Re-wheeling an old Rivarossi steam engine - coming soon

I got an old Rivarossi Dreyfuss Hudson last year as a birthday present, but it’s never run well because of bad wheels. Rivarossi’s wheels are usually very good, but I’m sure I’m not the only one who has gotten one with bad wheels (off center, split center, etc.).

I just ordered some new 80" wheels from Bowser to replace the old ones (Greenway Brass will probably work too, but they cost almost twice as much), and I have a pretty good idea of how to mount them. So for those who want to upgrade their old Rivarossis for whatever reason, stay tuned for the “how to” topic I’ll be posting in the near future.[:D]

This could get interesting because Rivarossi steam locomotive drivers were as a rule considerably undersized – the old Model Railroader reviews would comment that with the oversize flanges the visual effect from the side was sometimes fairly close. So scale wheels would be 79" but it would not surprise me if the Rivarossi wheels on their NYC Hudsons were and are closer to 72" or so.

Dave Nelson

The Rivarossi wheels were definitely undersized because of those large flanges, and it’s often very noticable. The Bowser wheels have RP-25 flanges, so the full-sized 80" drivers should fit fine. I noticed quite a bit of slop between the axle and idler gear, so I may also be able to lower the chassis slightly to compensate for the increased wheel diameter. I guess we’ll see when the parts come in![:D]

I have several Rivarossi steamers and most have the newer RP25 drivers, but one that I can’t seem to find is their 0-8-0 switcher. I have a very detailed one but it has the large flanges and won’t run on my code 83 turnouts. I would love to convert them to RP25 drivers. I will be watching for your posts as you progress on your project. good luck an keep us all up to date.

Bob

My question is why bother? The old Riverossi’s had oversized flanges, sloppy gearing and an inadequate motor that stuck out into the cab. The latest examples are much “tighter” with a can motor, decent flanges and much better running characteristics. Of course, if you just like the mechanical challenge it could be a worthwhile project from the psychological point of view but those old crocks normally reside in the junk box nowadays. That being said, a friend recently brought an old Riverossi Berkshire to my layout complete with horn hooks. After we made a transition car it picked up a long string of passenger coaches and ran like a deer with them, even surmounting my 4% grade with uncompensated curves. Life is full of the unexpected…

I’ll be staying tuned, Darth. I’m interested to see how you fit those drivers on the original brass axles. [:P]

I bought a junker RR FEF-3 years ago that had two sets of loose drivers. The geared set was the worst, as the original owner had run it after the drivers came loose and bored out the axle holes. I rebuilt the inside diameters with CA, trued and quartered them, and it runs fine to this day.

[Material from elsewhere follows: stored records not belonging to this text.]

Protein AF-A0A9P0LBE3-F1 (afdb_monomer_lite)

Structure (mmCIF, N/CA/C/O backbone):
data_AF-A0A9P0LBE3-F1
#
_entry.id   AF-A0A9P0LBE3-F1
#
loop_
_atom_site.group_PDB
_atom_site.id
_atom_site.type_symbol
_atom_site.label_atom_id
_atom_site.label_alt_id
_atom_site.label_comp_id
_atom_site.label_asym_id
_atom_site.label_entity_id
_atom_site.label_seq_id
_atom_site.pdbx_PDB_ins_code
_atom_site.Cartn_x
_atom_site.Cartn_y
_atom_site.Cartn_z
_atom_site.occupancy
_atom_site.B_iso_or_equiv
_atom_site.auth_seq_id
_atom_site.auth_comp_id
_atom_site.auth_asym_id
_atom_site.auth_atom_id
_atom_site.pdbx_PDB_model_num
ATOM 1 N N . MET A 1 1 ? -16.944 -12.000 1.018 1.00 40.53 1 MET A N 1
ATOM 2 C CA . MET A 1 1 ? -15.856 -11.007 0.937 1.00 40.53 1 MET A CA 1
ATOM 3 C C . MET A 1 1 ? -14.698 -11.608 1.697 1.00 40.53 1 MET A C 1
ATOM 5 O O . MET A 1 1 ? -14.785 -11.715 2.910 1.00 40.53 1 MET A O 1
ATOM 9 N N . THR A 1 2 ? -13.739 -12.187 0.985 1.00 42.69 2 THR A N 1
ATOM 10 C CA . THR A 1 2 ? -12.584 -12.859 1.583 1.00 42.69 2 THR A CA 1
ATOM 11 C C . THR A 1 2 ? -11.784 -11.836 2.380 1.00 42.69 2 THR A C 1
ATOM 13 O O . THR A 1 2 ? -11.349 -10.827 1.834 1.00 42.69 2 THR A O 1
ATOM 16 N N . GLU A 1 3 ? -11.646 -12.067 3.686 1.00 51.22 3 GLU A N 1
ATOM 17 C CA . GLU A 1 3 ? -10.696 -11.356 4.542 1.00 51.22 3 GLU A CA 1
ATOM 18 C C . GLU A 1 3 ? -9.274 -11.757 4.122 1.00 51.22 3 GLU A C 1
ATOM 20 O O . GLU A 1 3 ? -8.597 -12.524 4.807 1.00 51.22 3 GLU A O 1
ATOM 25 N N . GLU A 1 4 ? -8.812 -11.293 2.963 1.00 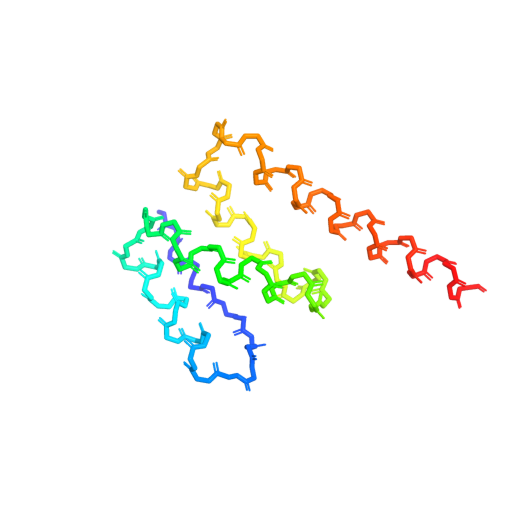58.44 4 GLU A N 1
ATOM 26 C CA . GLU A 1 4 ? -7.392 -11.357 2.637 1.00 58.44 4 GLU A CA 1
ATOM 27 C C . GLU A 1 4 ? -6.672 -10.376 3.555 1.00 58.44 4 GLU A C 1
ATOM 29 O O . GLU A 1 4 ? -6.580 -9.174 3.313 1.00 58.44 4 GLU A O 1
ATOM 34 N N . ARG A 1 5 ? -6.221 -10.904 4.694 1.00 66.75 5 ARG A N 1
ATOM 35 C CA . ARG A 1 5 ? -5.330 -10.186 5.595 1.00 66.75 5 ARG A CA 1
ATOM 36 C C . ARG A 1 5 ? -4.071 -9.853 4.813 1.00 66.75 5 ARG A C 1
ATOM 38 O O . ARG A 1 5 ? -3.389 -10.755 4.333 1.00 66.75 5 ARG A O 1
ATOM 45 N N . LEU A 1 6 ? -3.752 -8.567 4.739 1.00 78.50 6 LEU A N 1
ATOM 46 C CA . LEU A 1 6 ? -2.499 -8.096 4.172 1.00 78.50 6 LEU A CA 1
ATOM 47 C C . LEU A 1 6 ? -1.344 -8.789 4.911 1.00 78.50 6 LEU A C 1
ATOM 49 O O . LEU A 1 6 ? -1.182 -8.633 6.124 1.00 78.50 6 LEU A O 1
ATOM 53 N N . HIS A 1 7 ? -0.569 -9.601 4.202 1.00 85.00 7 HIS A N 1
ATOM 54 C CA . HIS A 1 7 ? 0.583 -10.295 4.768 1.00 85.00 7 HIS A CA 1
ATOM 55 C C . HIS A 1 7 ? 1.861 -9.715 4.167 1.00 85.00 7 HIS A C 1
ATOM 57 O O . HIS A 1 7 ? 2.479 -10.308 3.289 1.00 85.00 7 HIS A O 1
ATOM 63 N N . ILE A 1 8 ? 2.205 -8.511 4.624 1.00 93.00 8 ILE A N 1
ATOM 64 C CA . ILE A 1 8 ? 3.378 -7.763 4.172 1.00 93.00 8 ILE A CA 1
ATOM 65 C C . ILE A 1 8 ? 4.416 -7.802 5.287 1.00 93.00 8 ILE A C 1
ATOM 67 O O . ILE A 1 8 ? 4.126 -7.426 6.427 1.00 93.00 8 ILE A O 1
ATOM 71 N N . ASP A 1 9 ? 5.629 -8.242 4.957 1.00 93.62 9 ASP A N 1
ATOM 72 C CA . ASP A 1 9 ? 6.755 -8.156 5.878 1.00 93.62 9 ASP A CA 1
ATOM 73 C C . ASP A 1 9 ? 7.351 -6.745 5.843 1.00 93.62 9 ASP A C 1
ATOM 75 O O . ASP A 1 9 ? 8.110 -6.351 4.951 1.00 93.62 9 ASP A O 1
ATOM 79 N N . TRP A 1 10 ? 6.970 -5.949 6.836 1.00 93.88 10 TRP A N 1
ATOM 80 C CA . TRP A 1 10 ? 7.461 -4.588 6.990 1.00 93.88 10 TRP A CA 1
ATOM 81 C C . TRP A 1 10 ? 8.869 -4.510 7.586 1.00 93.88 10 TRP A C 1
ATOM 83 O O . TRP A 1 10 ? 9.471 -3.441 7.530 1.00 93.88 10 TRP A O 1
ATOM 93 N 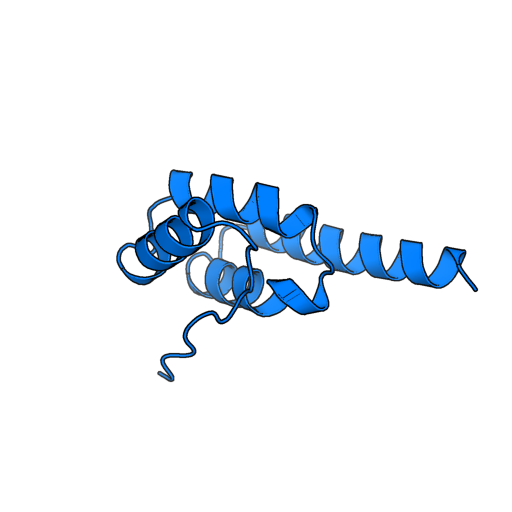N . GLY A 1 11 ? 9.383 -5.581 8.201 1.00 91.50 11 GLY A N 1
ATOM 94 C CA . GLY A 1 11 ? 10.624 -5.541 8.984 1.00 91.50 11 GLY A CA 1
ATOM 95 C C . GLY A 1 11 ? 10.584 -4.585 10.190 1.00 91.50 11 GLY A C 1
ATOM 96 O O . GLY A 1 11 ? 11.622 -4.281 10.773 1.00 91.50 11 GLY A O 1
ATOM 97 N N . ASN A 1 12 ? 9.402 -4.066 10.553 1.00 92.06 12 ASN A N 1
ATOM 98 C CA . ASN A 1 12 ? 9.221 -3.056 11.594 1.00 92.06 12 ASN A CA 1
ATOM 99 C C . ASN A 1 12 ? 7.837 -3.161 12.258 1.00 92.06 12 ASN A C 1
ATOM 101 O O . ASN A 1 12 ? 6.799 -2.959 11.619 1.00 92.06 12 ASN A O 1
ATOM 105 N N . ASP A 1 13 ? 7.834 -3.368 13.576 1.00 94.62 13 ASP A N 1
ATOM 106 C CA . ASP A 1 13 ? 6.631 -3.473 14.409 1.00 94.62 13 ASP A CA 1
ATOM 107 C C . ASP A 1 13 ? 5.684 -2.275 14.294 1.00 94.62 13 ASP A C 1
ATOM 109 O O . ASP A 1 13 ? 4.462 -2.437 14.355 1.00 94.62 13 ASP A O 1
ATOM 113 N N . LYS A 1 14 ? 6.218 -1.058 14.138 1.00 96.19 14 LYS A N 1
ATOM 114 C CA . LYS A 1 14 ? 5.394 0.147 13.994 1.00 96.19 14 LYS A CA 1
ATOM 115 C C . LYS A 1 14 ? 4.530 0.052 12.741 1.00 96.19 14 LYS A C 1
ATOM 117 O O . LYS A 1 14 ? 3.334 0.306 12.818 1.00 96.19 14 LYS A O 1
ATOM 122 N N . LEU A 1 15 ? 5.129 -0.340 11.621 1.00 96.94 15 LEU A N 1
ATOM 123 C CA . LEU A 1 15 ? 4.449 -0.450 10.334 1.00 96.94 15 LEU A CA 1
ATOM 124 C C . LEU A 1 15 ? 3.447 -1.604 10.332 1.00 96.94 15 LEU A C 1
ATOM 126 O O . LEU A 1 15 ? 2.319 -1.422 9.879 1.00 96.94 15 LEU A O 1
ATOM 130 N N . TYR A 1 16 ? 3.791 -2.732 10.960 1.00 95.56 16 TYR A N 1
ATOM 131 C CA . TYR A 1 16 ? 2.836 -3.819 11.179 1.00 95.56 16 TYR A CA 1
ATOM 132 C C . TYR A 1 16 ? 1.603 -3.347 11.966 1.00 95.56 16 TYR A C 1
ATOM 134 O O . TYR A 1 16 ? 0.464 -3.599 11.571 1.00 95.56 16 TYR A O 1
ATOM 142 N N . ARG A 1 17 ? 1.799 -2.595 13.057 1.00 95.81 17 ARG A N 1
ATOM 143 C CA . ARG A 1 17 ? 0.685 -2.022 13.830 1.00 95.81 17 ARG A CA 1
ATOM 144 C C . ARG A 1 17 ? -0.120 -1.018 13.009 1.00 95.81 17 ARG A C 1
ATOM 146 O O . ARG A 1 17 ? -1.344 -1.061 13.074 1.00 95.81 17 ARG A O 1
ATOM 153 N N . THR A 1 18 ? 0.531 -0.161 12.224 1.00 97.44 18 THR A N 1
ATOM 154 C CA . THR A 1 18 ? -0.147 0.776 11.315 1.00 97.44 18 THR A CA 1
ATOM 155 C C . THR A 1 18 ? -0.995 0.039 10.278 1.00 97.44 18 THR A C 1
ATOM 157 O O . THR A 1 18 ? -2.133 0.432 10.040 1.00 97.44 18 THR A O 1
ATOM 160 N N . GLN A 1 19 ? -0.516 -1.081 9.734 1.00 96.25 19 GLN A N 1
ATOM 161 C CA . GLN A 1 19 ? -1.320 -1.923 8.848 1.00 96.25 19 GLN A CA 1
ATOM 162 C C . GLN A 1 19 ? -2.573 -2.455 9.561 1.00 96.25 19 GLN A C 1
ATOM 164 O O . GLN A 1 19 ? -3.680 -2.371 9.038 1.00 96.25 19 GLN A O 1
ATOM 169 N N . LYS A 1 20 ? -2.435 -2.934 10.803 1.00 94.81 20 LYS A N 1
ATOM 170 C CA . LYS A 1 20 ? -3.591 -3.361 11.611 1.00 94.81 20 LYS A CA 1
ATOM 171 C C . LYS A 1 20 ? -4.547 -2.221 11.957 1.00 94.81 20 LYS A C 1
ATOM 173 O O . LYS A 1 20 ? -5.723 -2.489 12.195 1.00 94.81 20 LYS A O 1
ATOM 178 N N . LEU A 1 21 ? -4.076 -0.974 11.988 1.00 95.25 21 LEU A N 1
ATOM 179 C CA . LEU A 1 21 ? -4.944 0.190 12.142 1.00 95.25 21 LEU A CA 1
ATOM 180 C C . LEU A 1 21 ? -5.772 0.431 10.884 1.00 95.25 21 LEU A C 1
ATOM 182 O O . LEU A 1 21 ? -6.979 0.572 11.026 1.00 95.25 21 LEU A O 1
ATOM 186 N N . VAL A 1 22 ? -5.183 0.399 9.684 1.00 95.62 22 VAL A N 1
ATOM 187 C CA . VAL A 1 22 ? -5.965 0.592 8.447 1.00 95.62 22 VAL A CA 1
ATOM 188 C C . VAL A 1 22 ? -6.915 -0.574 8.164 1.00 95.62 22 VAL A C 1
ATOM 190 O O . VAL A 1 22 ? -8.015 -0.347 7.681 1.00 95.62 22 VAL A O 1
ATOM 193 N N . GLU A 1 23 ? -6.564 -1.806 8.554 1.00 93.12 23 GLU A N 1
ATOM 194 C CA . GLU A 1 23 ? -7.483 -2.957 8.481 1.00 93.12 23 GLU A CA 1
ATOM 195 C C . GLU A 1 23 ? -8.721 -2.769 9.384 1.00 93.12 23 GLU A C 1
ATOM 197 O O . GLU A 1 23 ? -9.812 -3.224 9.050 1.00 93.12 23 GLU A O 1
ATOM 202 N N . LYS A 1 24 ? -8.569 -2.100 10.537 1.00 94.19 24 LYS A N 1
ATOM 203 C CA . LYS A 1 24 ? -9.669 -1.831 11.485 1.00 94.19 24 LYS A CA 1
ATOM 204 C C . LYS A 1 24 ? -10.405 -0.522 11.203 1.00 94.19 24 LYS A C 1
ATOM 206 O O . LYS A 1 24 ? -11.596 -0.421 11.481 1.00 94.19 24 LYS A O 1
ATOM 211 N N . ASN A 1 25 ? -9.692 0.480 10.704 1.00 95.81 25 ASN A N 1
ATOM 212 C CA . ASN A 1 25 ? -10.184 1.807 10.365 1.00 95.81 25 ASN A CA 1
ATOM 213 C C . ASN A 1 25 ? -9.720 2.177 8.942 1.00 95.81 25 ASN A C 1
ATOM 215 O O . ASN A 1 25 ? -8.729 2.898 8.783 1.00 95.81 25 ASN A O 1
ATOM 219 N N . PRO A 1 26 ? -10.439 1.713 7.902 1.00 95.56 26 PRO A N 1
ATOM 220 C CA . PRO A 1 26 ? -10.028 1.867 6.502 1.00 95.56 26 PRO A CA 1
ATOM 221 C C . PRO A 1 26 ? -9.879 3.313 6.029 1.00 95.56 26 PRO A C 1
ATOM 223 O O . PRO A 1 26 ? -9.212 3.562 5.029 1.00 95.56 26 PRO A O 1
ATOM 226 N N . TYR A 1 27 ? -10.481 4.271 6.737 1.00 96.81 27 TYR A N 1
ATOM 227 C CA . TYR A 1 27 ? -10.480 5.685 6.367 1.00 96.81 27 TYR A CA 1
ATOM 228 C C . TYR A 1 27 ? -9.418 6.522 7.101 1.00 96.81 27 TYR A C 1
ATOM 230 O O . TYR A 1 27 ? -9.416 7.746 6.981 1.00 96.81 27 TYR A O 1
ATOM 238 N N . ASP A 1 28 ? -8.496 5.891 7.837 1.00 97.62 28 ASP A N 1
ATOM 239 C CA . ASP A 1 28 ? -7.343 6.567 8.443 1.00 97.62 28 ASP A CA 1
ATOM 240 C C . ASP A 1 28 ? -6.296 6.948 7.379 1.00 97.62 28 ASP A C 1
ATOM 242 O O . ASP A 1 28 ? -5.369 6.195 7.064 1.00 97.62 28 ASP A O 1
ATOM 246 N N . LEU A 1 29 ? -6.464 8.141 6.803 1.00 97.25 29 LEU A N 1
ATOM 247 C CA . LEU A 1 29 ? -5.611 8.660 5.730 1.00 97.25 29 LEU A CA 1
ATOM 248 C C . LEU A 1 29 ? -4.153 8.880 6.161 1.00 97.25 29 LEU A C 1
ATOM 250 O O . LEU A 1 29 ? -3.253 8.781 5.323 1.00 97.25 29 LEU A O 1
ATOM 254 N N . GLU A 1 30 ? -3.899 9.155 7.441 1.00 97.75 30 GLU A N 1
ATOM 255 C CA . GLU A 1 30 ? -2.542 9.351 7.965 1.00 97.75 30 GLU A CA 1
ATOM 256 C C . GLU A 1 30 ? -1.795 8.017 8.033 1.00 97.75 30 GLU A C 1
ATOM 258 O O . GLU A 1 30 ? -0.664 7.902 7.551 1.00 97.75 30 GLU A O 1
ATOM 263 N N . SER A 1 31 ? -2.456 6.975 8.547 1.00 97.94 31 SER A N 1
ATOM 264 C CA . SER A 1 31 ? -1.910 5.616 8.554 1.00 97.94 31 SER A CA 1
ATOM 265 C C . SER A 1 31 ? -1.654 5.107 7.133 1.00 97.94 31 SER A C 1
ATOM 267 O O . SER A 1 31 ? -0.581 4.563 6.860 1.00 97.94 31 SER A O 1
ATOM 269 N N . TRP A 1 32 ? -2.573 5.359 6.196 1.00 97.94 32 TRP A N 1
ATOM 270 C CA . TRP A 1 32 ? -2.363 5.048 4.779 1.00 97.94 32 TRP A CA 1
ATOM 271 C C . TRP A 1 32 ? -1.182 5.799 4.169 1.00 97.94 32 TRP A C 1
ATOM 273 O O . TRP A 1 32 ? -0.384 5.203 3.447 1.00 97.94 32 TRP A O 1
ATOM 283 N N . SER A 1 33 ? -1.032 7.086 4.479 1.00 97.69 33 SER A N 1
ATOM 284 C CA . SER A 1 33 ? 0.083 7.900 3.983 1.00 97.69 33 SER A CA 1
ATOM 285 C C . SER A 1 33 ? 1.434 7.375 4.476 1.00 97.69 33 SER A C 1
ATOM 287 O O . SER A 1 33 ? 2.398 7.338 3.708 1.00 97.69 33 SER A O 1
ATOM 289 N N . LEU A 1 34 ? 1.505 6.914 5.730 1.00 97.81 34 LEU A N 1
ATOM 290 C CA . LEU A 1 34 ? 2.704 6.283 6.281 1.00 97.81 34 LEU A CA 1
ATOM 291 C C . LEU A 1 34 ? 3.038 4.967 5.561 1.00 97.81 34 LEU A C 1
ATOM 293 O O . LEU A 1 34 ? 4.183 4.782 5.150 1.00 97.81 34 LEU A O 1
ATOM 297 N N . LEU A 1 35 ? 2.052 4.082 5.388 1.00 97.88 35 LEU A N 1
ATOM 298 C CA . LEU A 1 35 ? 2.249 2.787 4.728 1.00 97.88 35 LEU A CA 1
ATOM 299 C C . LEU A 1 35 ? 2.630 2.946 3.254 1.00 97.88 35 LEU A C 1
ATOM 301 O O . LEU A 1 35 ? 3.529 2.260 2.789 1.00 97.88 35 LEU A O 1
ATOM 305 N N . LEU A 1 36 ? 2.007 3.877 2.527 1.00 97.75 36 LEU A N 1
ATOM 306 C CA . LEU A 1 36 ? 2.323 4.150 1.120 1.00 97.75 36 LEU A CA 1
ATOM 307 C C . LEU A 1 36 ? 3.738 4.682 0.911 1.00 97.75 36 LEU A C 1
ATOM 309 O O . LEU A 1 36 ? 4.355 4.401 -0.118 1.00 97.75 36 LEU A O 1
ATOM 313 N N . ARG A 1 37 ? 4.242 5.489 1.851 1.00 97.31 37 ARG A N 1
ATOM 314 C CA . ARG A 1 37 ? 5.621 5.977 1.793 1.00 97.31 37 ARG A CA 1
ATOM 315 C C . ARG A 1 37 ? 6.604 4.825 1.950 1.00 97.31 37 ARG A C 1
ATOM 317 O O . ARG A 1 37 ? 7.578 4.774 1.214 1.00 97.31 37 ARG A O 1
ATOM 324 N N . GLU A 1 38 ? 6.338 3.923 2.889 1.00 97.44 38 GLU A N 1
ATOM 325 C CA . GLU A 1 38 ? 7.178 2.743 3.083 1.00 97.44 38 GLU A CA 1
ATOM 326 C C . GLU A 1 38 ? 7.042 1.748 1.928 1.00 97.44 38 GLU A C 1
ATOM 328 O O . GLU A 1 38 ? 8.026 1.180 1.484 1.00 97.44 38 GLU A O 1
ATOM 333 N N . ALA A 1 39 ? 5.840 1.546 1.393 1.00 97.25 39 ALA A N 1
ATOM 334 C CA . ALA A 1 39 ? 5.620 0.590 0.315 1.00 97.25 39 ALA A CA 1
ATOM 335 C C . ALA A 1 39 ? 6.488 0.889 -0.915 1.00 97.25 39 ALA A C 1
ATOM 337 O O . ALA A 1 39 ? 7.013 -0.035 -1.521 1.00 97.25 39 ALA A O 1
ATOM 338 N N . GLN A 1 40 ? 6.695 2.169 -1.238 1.00 96.44 40 GLN A N 1
ATOM 339 C CA . GLN A 1 40 ? 7.528 2.611 -2.365 1.00 96.44 40 GLN A CA 1
ATOM 340 C C . GLN A 1 40 ? 9.033 2.340 -2.192 1.00 96.44 40 GLN A C 1
ATOM 342 O O . GLN A 1 40 ? 9.789 2.558 -3.134 1.00 96.44 40 GLN A O 1
ATOM 347 N N . THR A 1 41 ? 9.494 1.901 -1.015 1.00 95.12 41 THR A N 1
ATOM 348 C CA . THR A 1 41 ? 10.894 1.488 -0.796 1.00 95.12 41 THR A CA 1
ATOM 349 C C . THR A 1 41 ? 11.103 -0.018 -0.982 1.00 95.12 41 THR A C 1
ATOM 351 O O . THR A 1 41 ? 12.246 -0.473 -1.012 1.00 95.12 41 THR A O 1
ATOM 354 N N . LYS A 1 42 ? 10.016 -0.792 -1.092 1.00 95.25 42 LYS A N 1
ATOM 355 C CA . LYS A 1 42 ? 10.015 -2.253 -1.243 1.00 95.25 42 LYS A CA 1
ATOM 356 C C . LYS A 1 42 ? 9.784 -2.652 -2.690 1.00 95.25 42 LYS A C 1
ATOM 358 O O . LYS A 1 42 ? 9.283 -1.859 -3.482 1.00 95.25 42 LYS A O 1
ATOM 363 N N . HIS A 1 43 ? 10.098 -3.900 -3.027 1.00 95.56 43 HIS A N 1
ATOM 364 C CA . HIS A 1 43 ? 9.778 -4.403 -4.352 1.00 95.56 43 HIS A CA 1
ATOM 365 C C . HIS A 1 43 ? 8.260 -4.484 -4.531 1.00 95.56 43 HIS A C 1
ATOM 367 O O . HIS A 1 43 ? 7.538 -4.916 -3.627 1.00 95.56 43 HIS A O 1
ATOM 373 N N . ILE A 1 44 ? 7.758 -4.113 -5.711 1.00 96.06 44 ILE A N 1
ATOM 374 C CA . ILE A 1 44 ? 6.313 -4.035 -5.954 1.00 96.06 44 ILE A CA 1
ATOM 375 C C . ILE A 1 44 ? 5.595 -5.369 -5.697 1.00 96.06 44 ILE A C 1
ATOM 377 O O . ILE A 1 44 ? 4.483 -5.382 -5.171 1.00 96.06 44 ILE A O 1
ATOM 381 N N . SER A 1 45 ? 6.256 -6.503 -5.956 1.00 94.69 45 SER A N 1
ATOM 382 C CA . SER A 1 45 ? 5.698 -7.834 -5.674 1.00 94.69 45 SER A CA 1
ATOM 383 C C . SER A 1 45 ? 5.409 -8.085 -4.191 1.00 94.69 45 SER A C 1
ATOM 385 O O . SER A 1 45 ? 4.543 -8.896 -3.880 1.00 94.69 45 SER A O 1
ATOM 387 N N . GLU A 1 46 ? 6.124 -7.423 -3.278 1.00 95.56 46 GLU A N 1
ATOM 388 C CA . GLU A 1 46 ? 5.953 -7.578 -1.827 1.00 95.56 46 GLU A CA 1
ATOM 389 C C . GLU A 1 46 ? 4.777 -6.755 -1.289 1.00 95.56 46 GLU A C 1
ATOM 391 O O . GLU A 1 46 ? 4.205 -7.083 -0.251 1.00 95.56 46 GLU A O 1
ATOM 396 N N . VAL A 1 47 ? 4.423 -5.669 -1.981 1.00 97.06 47 VAL A N 1
ATOM 397 C CA . VAL A 1 47 ? 3.472 -4.661 -1.486 1.00 97.06 47 VAL A CA 1
ATOM 398 C C . VAL A 1 47 ? 2.243 -4.484 -2.373 1.00 97.06 47 VAL A C 1
ATOM 400 O O . VAL A 1 47 ? 1.360 -3.702 -2.028 1.00 97.06 47 VAL A O 1
ATOM 403 N N . ARG A 1 48 ? 2.126 -5.226 -3.481 1.00 97.00 48 ARG A N 1
ATOM 404 C CA . ARG A 1 48 ? 0.990 -5.159 -4.415 1.00 97.00 48 ARG A CA 1
ATOM 405 C C . ARG A 1 48 ? -0.368 -5.244 -3.716 1.00 97.00 48 ARG A C 1
ATOM 407 O O . ARG A 1 48 ? -1.225 -4.390 -3.931 1.00 97.00 48 ARG A O 1
ATOM 414 N N . ALA A 1 49 ? -0.516 -6.202 -2.800 1.00 96.00 49 ALA A N 1
ATOM 415 C CA . ALA A 1 49 ? -1.748 -6.396 -2.037 1.00 96.00 49 ALA A CA 1
ATOM 416 C C . ALA A 1 49 ? -2.166 -5.139 -1.244 1.00 96.00 49 ALA A C 1
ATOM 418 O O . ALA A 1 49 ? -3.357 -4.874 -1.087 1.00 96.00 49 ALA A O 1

I’d like it to run well because it’s a good looking model, and it was a gift. The gearing is a little sloppy in its current state, but I found that I should be able to adjust it for a tighter mesh. Rivarossi’s gearing is really very good for its day, and usually only needs a little fine tuning to run smoothly. Once the drive wheels are replaced, I may also switch out the rest of the axles to match the new RP-25 flanges. But one thing that’s for sure is that I’m going to do what I can to get this thing running well.[:D]

I’m actually going to be getting a BLI brass hybrid Dreyfuss Hudson when they come out, but I still want this one to run well anyway.[:D]

Well,I see you have your reasons. I like reviving old neglected brass engines, myself. There’s room for everyone in this hobby. Good luck with this and all your projects!